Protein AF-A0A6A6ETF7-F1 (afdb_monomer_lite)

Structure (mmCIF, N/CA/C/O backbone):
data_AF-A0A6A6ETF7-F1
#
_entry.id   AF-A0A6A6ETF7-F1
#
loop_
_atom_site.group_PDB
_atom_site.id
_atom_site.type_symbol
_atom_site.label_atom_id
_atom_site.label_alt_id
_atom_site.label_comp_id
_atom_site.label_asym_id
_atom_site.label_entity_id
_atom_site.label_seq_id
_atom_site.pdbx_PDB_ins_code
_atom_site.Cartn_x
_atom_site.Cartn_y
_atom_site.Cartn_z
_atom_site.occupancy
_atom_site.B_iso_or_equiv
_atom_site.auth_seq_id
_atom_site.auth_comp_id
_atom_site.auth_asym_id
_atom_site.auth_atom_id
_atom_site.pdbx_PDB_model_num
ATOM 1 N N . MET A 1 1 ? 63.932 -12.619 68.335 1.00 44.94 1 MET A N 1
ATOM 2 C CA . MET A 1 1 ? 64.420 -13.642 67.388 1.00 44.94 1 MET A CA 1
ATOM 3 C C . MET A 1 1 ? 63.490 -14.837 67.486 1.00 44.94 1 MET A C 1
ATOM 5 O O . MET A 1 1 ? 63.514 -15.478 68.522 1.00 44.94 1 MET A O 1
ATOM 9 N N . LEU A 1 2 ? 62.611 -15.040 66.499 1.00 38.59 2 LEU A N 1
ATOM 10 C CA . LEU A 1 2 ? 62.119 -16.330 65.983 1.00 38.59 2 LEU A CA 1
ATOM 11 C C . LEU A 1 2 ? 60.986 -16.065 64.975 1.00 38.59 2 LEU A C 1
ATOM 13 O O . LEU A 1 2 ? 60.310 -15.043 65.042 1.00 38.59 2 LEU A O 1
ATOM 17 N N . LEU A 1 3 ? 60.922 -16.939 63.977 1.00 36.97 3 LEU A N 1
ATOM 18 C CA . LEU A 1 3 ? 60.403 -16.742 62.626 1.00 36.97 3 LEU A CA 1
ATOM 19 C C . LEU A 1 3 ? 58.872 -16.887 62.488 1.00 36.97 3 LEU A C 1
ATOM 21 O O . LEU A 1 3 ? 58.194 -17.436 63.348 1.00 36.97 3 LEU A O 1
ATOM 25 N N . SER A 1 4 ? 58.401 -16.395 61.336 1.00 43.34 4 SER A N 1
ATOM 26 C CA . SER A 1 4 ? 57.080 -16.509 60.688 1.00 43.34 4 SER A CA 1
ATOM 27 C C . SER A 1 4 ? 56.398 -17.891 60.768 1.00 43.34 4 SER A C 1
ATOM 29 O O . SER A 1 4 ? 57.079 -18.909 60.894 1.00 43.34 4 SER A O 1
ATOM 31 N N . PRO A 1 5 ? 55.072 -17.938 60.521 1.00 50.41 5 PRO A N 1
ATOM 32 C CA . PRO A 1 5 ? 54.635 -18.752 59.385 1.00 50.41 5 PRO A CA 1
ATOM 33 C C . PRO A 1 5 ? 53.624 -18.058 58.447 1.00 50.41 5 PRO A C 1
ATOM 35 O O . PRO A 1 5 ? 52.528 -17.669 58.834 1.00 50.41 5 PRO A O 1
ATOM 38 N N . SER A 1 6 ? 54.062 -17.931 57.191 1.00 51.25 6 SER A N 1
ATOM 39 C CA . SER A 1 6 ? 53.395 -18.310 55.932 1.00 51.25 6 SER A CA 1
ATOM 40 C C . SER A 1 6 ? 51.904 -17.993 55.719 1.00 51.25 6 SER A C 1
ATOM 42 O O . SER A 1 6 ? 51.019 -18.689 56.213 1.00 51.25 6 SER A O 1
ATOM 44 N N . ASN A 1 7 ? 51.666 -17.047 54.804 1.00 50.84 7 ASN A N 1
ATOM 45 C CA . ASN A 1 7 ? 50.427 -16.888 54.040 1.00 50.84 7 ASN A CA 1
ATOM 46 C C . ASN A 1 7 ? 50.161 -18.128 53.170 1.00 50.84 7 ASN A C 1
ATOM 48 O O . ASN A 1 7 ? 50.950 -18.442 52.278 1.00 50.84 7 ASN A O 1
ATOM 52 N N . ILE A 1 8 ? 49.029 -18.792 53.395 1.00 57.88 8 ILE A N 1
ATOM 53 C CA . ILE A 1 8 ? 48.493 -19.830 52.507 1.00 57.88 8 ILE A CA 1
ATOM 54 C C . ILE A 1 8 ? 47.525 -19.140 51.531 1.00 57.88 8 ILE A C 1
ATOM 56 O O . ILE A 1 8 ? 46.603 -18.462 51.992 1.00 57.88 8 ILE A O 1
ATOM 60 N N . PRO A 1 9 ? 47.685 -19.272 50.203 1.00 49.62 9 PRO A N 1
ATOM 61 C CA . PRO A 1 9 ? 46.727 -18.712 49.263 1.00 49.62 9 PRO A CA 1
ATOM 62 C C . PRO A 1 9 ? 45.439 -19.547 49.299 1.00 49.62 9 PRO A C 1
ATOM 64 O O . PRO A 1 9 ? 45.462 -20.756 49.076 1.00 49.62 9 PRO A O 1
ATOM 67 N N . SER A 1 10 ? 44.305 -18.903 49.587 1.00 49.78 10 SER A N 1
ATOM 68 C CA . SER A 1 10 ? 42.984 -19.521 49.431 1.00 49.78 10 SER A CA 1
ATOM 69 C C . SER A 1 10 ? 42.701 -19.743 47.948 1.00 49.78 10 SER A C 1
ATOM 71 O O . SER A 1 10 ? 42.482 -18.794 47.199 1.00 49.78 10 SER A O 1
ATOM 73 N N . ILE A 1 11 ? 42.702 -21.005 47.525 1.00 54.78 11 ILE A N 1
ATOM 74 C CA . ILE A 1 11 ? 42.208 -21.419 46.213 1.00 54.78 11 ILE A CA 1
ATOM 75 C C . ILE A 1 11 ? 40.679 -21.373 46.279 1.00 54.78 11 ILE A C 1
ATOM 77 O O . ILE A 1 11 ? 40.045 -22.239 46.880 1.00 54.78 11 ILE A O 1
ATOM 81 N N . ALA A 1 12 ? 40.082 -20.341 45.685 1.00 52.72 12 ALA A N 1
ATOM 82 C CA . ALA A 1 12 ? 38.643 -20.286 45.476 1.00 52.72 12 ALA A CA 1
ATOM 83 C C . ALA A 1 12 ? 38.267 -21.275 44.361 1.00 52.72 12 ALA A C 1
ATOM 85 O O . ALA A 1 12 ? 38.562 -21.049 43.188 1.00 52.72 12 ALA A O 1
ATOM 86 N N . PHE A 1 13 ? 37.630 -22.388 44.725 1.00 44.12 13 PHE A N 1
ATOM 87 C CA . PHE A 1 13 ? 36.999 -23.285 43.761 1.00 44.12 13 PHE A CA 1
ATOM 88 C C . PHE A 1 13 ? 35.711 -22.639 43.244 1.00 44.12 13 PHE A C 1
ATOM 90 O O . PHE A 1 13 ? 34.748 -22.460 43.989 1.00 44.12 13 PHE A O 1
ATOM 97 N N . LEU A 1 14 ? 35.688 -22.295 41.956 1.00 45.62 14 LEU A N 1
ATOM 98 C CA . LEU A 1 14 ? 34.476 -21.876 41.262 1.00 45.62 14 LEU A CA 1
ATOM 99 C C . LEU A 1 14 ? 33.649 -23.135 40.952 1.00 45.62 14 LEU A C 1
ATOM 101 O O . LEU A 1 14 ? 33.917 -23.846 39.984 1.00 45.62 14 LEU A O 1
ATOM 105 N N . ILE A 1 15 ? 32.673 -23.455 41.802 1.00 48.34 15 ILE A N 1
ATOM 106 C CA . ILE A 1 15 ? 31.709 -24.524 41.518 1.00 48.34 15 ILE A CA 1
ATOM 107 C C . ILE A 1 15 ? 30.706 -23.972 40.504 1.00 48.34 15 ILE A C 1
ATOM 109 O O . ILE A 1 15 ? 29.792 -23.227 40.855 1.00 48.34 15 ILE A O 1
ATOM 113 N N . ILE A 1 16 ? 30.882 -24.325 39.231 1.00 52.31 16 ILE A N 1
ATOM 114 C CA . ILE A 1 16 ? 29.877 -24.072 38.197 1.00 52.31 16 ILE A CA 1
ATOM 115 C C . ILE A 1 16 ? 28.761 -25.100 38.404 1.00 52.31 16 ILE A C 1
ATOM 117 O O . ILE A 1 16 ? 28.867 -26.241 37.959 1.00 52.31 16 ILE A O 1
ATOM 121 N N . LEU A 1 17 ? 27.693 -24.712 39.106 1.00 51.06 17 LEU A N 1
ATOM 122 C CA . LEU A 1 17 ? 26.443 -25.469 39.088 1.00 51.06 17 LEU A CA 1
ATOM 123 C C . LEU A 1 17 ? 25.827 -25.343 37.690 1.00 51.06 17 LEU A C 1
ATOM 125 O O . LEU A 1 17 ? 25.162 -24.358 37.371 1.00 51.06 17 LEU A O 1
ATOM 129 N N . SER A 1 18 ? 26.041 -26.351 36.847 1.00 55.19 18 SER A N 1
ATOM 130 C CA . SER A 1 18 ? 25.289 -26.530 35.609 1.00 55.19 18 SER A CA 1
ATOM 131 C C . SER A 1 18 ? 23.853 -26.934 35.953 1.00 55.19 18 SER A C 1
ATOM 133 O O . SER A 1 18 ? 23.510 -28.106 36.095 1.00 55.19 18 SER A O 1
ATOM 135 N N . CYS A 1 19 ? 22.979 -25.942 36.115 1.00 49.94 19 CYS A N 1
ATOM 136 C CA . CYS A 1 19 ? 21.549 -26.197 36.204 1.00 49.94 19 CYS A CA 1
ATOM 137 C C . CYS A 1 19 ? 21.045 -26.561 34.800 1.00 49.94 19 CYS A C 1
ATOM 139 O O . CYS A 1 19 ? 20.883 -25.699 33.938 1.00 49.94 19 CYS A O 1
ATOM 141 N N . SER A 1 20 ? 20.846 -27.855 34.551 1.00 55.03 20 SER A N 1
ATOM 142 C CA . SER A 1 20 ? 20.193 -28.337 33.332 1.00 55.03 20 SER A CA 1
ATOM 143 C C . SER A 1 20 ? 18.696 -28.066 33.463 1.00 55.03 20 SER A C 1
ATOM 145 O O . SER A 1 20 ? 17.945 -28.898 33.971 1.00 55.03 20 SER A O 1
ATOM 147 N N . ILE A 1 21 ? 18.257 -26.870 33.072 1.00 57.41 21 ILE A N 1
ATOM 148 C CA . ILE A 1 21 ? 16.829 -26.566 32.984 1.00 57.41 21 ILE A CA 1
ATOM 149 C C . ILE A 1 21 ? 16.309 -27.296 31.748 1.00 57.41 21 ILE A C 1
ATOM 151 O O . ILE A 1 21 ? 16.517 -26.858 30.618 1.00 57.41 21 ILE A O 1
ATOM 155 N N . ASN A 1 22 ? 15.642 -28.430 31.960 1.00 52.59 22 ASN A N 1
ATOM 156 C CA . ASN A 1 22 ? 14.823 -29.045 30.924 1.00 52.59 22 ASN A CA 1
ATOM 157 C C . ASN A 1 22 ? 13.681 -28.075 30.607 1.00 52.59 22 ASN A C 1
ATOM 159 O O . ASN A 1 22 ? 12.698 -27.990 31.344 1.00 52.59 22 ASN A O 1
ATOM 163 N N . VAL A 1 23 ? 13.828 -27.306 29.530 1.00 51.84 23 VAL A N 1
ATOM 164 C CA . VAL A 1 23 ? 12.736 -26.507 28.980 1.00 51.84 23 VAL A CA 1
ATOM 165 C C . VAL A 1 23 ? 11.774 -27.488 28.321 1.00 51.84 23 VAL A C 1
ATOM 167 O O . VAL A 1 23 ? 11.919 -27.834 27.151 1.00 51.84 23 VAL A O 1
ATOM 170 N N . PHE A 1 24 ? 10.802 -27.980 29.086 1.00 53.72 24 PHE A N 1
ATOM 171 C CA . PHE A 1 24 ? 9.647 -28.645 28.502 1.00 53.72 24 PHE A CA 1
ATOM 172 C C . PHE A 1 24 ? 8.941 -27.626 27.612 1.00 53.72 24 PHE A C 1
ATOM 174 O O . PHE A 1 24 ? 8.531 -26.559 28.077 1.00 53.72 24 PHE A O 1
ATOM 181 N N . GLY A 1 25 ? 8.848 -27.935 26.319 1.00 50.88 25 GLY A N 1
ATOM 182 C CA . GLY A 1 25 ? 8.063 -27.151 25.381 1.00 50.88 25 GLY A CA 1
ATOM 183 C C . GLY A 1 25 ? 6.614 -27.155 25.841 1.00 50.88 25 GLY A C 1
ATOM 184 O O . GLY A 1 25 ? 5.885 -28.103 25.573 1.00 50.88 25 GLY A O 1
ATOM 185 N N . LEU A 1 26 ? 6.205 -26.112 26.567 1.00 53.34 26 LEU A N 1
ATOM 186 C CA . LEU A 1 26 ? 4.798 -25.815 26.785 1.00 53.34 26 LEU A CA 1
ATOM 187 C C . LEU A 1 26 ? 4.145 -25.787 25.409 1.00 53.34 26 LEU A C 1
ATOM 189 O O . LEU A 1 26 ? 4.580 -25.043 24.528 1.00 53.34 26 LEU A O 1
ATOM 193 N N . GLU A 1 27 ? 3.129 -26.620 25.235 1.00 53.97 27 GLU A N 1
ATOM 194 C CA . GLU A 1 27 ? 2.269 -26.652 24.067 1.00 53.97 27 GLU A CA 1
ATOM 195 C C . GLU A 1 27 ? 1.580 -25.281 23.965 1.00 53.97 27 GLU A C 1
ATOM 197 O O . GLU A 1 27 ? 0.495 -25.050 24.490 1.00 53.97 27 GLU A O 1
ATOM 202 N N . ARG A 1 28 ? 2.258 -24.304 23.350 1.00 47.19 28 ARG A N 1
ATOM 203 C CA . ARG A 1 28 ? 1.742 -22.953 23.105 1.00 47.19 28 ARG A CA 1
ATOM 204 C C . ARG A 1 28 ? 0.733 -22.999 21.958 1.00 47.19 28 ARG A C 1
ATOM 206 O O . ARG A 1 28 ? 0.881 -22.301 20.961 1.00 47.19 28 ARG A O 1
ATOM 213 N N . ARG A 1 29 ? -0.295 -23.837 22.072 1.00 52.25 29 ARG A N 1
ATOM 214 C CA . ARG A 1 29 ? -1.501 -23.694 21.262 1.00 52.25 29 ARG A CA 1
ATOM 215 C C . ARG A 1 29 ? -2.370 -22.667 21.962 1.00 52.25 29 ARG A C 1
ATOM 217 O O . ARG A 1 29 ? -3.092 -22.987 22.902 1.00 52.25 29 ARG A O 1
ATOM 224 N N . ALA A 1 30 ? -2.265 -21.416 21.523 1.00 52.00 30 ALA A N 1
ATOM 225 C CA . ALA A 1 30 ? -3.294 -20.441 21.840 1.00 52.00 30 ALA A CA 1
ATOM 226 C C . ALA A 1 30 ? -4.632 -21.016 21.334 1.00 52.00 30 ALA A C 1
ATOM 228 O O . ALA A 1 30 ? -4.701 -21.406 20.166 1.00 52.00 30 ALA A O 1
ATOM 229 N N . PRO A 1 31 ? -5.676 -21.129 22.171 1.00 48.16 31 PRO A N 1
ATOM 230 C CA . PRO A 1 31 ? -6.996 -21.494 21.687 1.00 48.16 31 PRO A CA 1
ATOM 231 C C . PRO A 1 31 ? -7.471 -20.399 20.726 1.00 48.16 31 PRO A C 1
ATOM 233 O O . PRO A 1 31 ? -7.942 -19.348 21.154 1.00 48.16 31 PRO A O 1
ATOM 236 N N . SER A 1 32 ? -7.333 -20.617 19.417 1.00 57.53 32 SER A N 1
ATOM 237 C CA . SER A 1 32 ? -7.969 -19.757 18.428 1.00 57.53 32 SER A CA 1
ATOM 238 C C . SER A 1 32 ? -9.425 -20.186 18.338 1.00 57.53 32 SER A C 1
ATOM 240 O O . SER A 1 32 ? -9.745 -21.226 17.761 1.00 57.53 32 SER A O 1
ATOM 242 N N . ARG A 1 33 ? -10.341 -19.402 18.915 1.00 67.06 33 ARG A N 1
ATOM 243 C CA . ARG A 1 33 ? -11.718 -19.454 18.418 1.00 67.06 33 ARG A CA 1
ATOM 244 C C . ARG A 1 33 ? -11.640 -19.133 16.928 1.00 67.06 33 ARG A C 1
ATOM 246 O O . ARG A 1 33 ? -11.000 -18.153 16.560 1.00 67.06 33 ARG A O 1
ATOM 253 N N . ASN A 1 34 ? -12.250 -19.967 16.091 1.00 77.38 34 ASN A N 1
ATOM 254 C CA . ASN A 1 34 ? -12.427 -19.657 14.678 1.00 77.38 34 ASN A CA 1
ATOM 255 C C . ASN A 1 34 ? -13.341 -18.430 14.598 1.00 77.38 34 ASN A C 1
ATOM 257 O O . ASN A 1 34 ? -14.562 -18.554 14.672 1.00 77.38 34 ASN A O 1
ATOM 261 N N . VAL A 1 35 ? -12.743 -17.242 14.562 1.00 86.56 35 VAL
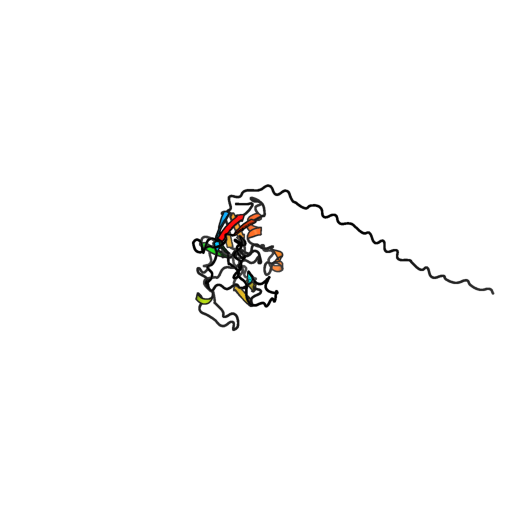 A N 1
ATOM 262 C CA . VAL A 1 35 ? -13.466 -15.989 14.366 1.00 86.56 35 VAL A CA 1
ATOM 263 C C . VAL A 1 35 ? -13.704 -15.873 12.871 1.00 86.56 35 VAL A C 1
ATOM 265 O O . VAL A 1 35 ? -12.749 -15.748 12.110 1.00 86.56 35 VAL A O 1
ATOM 268 N N . LEU A 1 36 ? -14.963 -15.977 12.453 1.00 91.12 36 LEU A N 1
ATOM 269 C CA . LEU A 1 36 ? -15.358 -15.639 11.090 1.00 91.12 36 LEU A CA 1
ATOM 270 C C . LEU A 1 36 ? -15.391 -14.118 10.962 1.00 91.12 36 LEU A C 1
ATOM 272 O O . LEU A 1 36 ? -15.839 -13.432 11.883 1.00 91.12 36 LEU A O 1
ATOM 276 N N . THR A 1 37 ? -14.934 -13.598 9.831 1.00 92.75 37 THR A N 1
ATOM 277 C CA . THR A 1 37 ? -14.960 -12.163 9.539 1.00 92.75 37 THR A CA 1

-------------------------

Repeat word for word every line from the start of the entries to the line holding "ATOM 18 C CA", inclusive, and nothing else.

Solution:
Protein AF-A0A6A6ETF7-F1 (afdb_monomer_lite)

Structure (mmCIF, N/CA/C/O backbone):
data_AF-A0A6A6ETF7-F1
#
_entry.id   AF-A0A6A6ETF7-F1
#
loop_
_atom_site.group_PDB
_atom_site.id
_atom_site.type_symbol
_atom_site.label_atom_id
_atom_site.label_alt_id
_atom_site.label_comp_id
_atom_site.label_asym_id
_atom_site.label_entity_id
_atom_site.label_seq_id
_atom_site.pdbx_PDB_ins_code
_atom_site.Cartn_x
_atom_site.Cartn_y
_atom_site.Cartn_z
_atom_site.occupancy
_atom_site.B_iso_or_equiv
_atom_site.auth_seq_id
_atom_site.auth_comp_id
_atom_site.auth_asym_id
_atom_site.auth_atom_id
_atom_site.pdbx_PDB_model_num
ATOM 1 N N . MET A 1 1 ? 63.932 -12.619 68.335 1.00 44.94 1 MET A N 1
ATOM 2 C CA . MET A 1 1 ? 64.420 -13.642 67.388 1.00 44.94 1 MET A CA 1
ATOM 3 C C . MET A 1 1 ? 63.490 -14.837 67.486 1.00 44.94 1 MET A C 1
ATOM 5 O O . MET A 1 1 ? 63.514 -15.478 68.522 1.00 44.94 1 MET A O 1
ATOM 9 N N . LEU A 1 2 ? 62.611 -15.040 66.499 1.00 38.59 2 LEU A N 1
ATOM 10 C CA . LEU A 1 2 ? 62.119 -16.330 65.983 1.00 38.59 2 LEU A CA 1
ATOM 11 C C . LEU A 1 2 ? 60.986 -16.065 64.975 1.00 38.59 2 LEU A C 1
ATOM 13 O O . LEU A 1 2 ? 60.310 -15.043 65.042 1.00 38.59 2 LEU A O 1
ATOM 17 N N . LEU A 1 3 ? 60.922 -16.939 63.977 1.00 36.97 3 LEU A N 1
ATOM 18 C CA . LEU A 1 3 ? 60.403 -16.742 62.626 1.00 36.97 3 LEU A CA 1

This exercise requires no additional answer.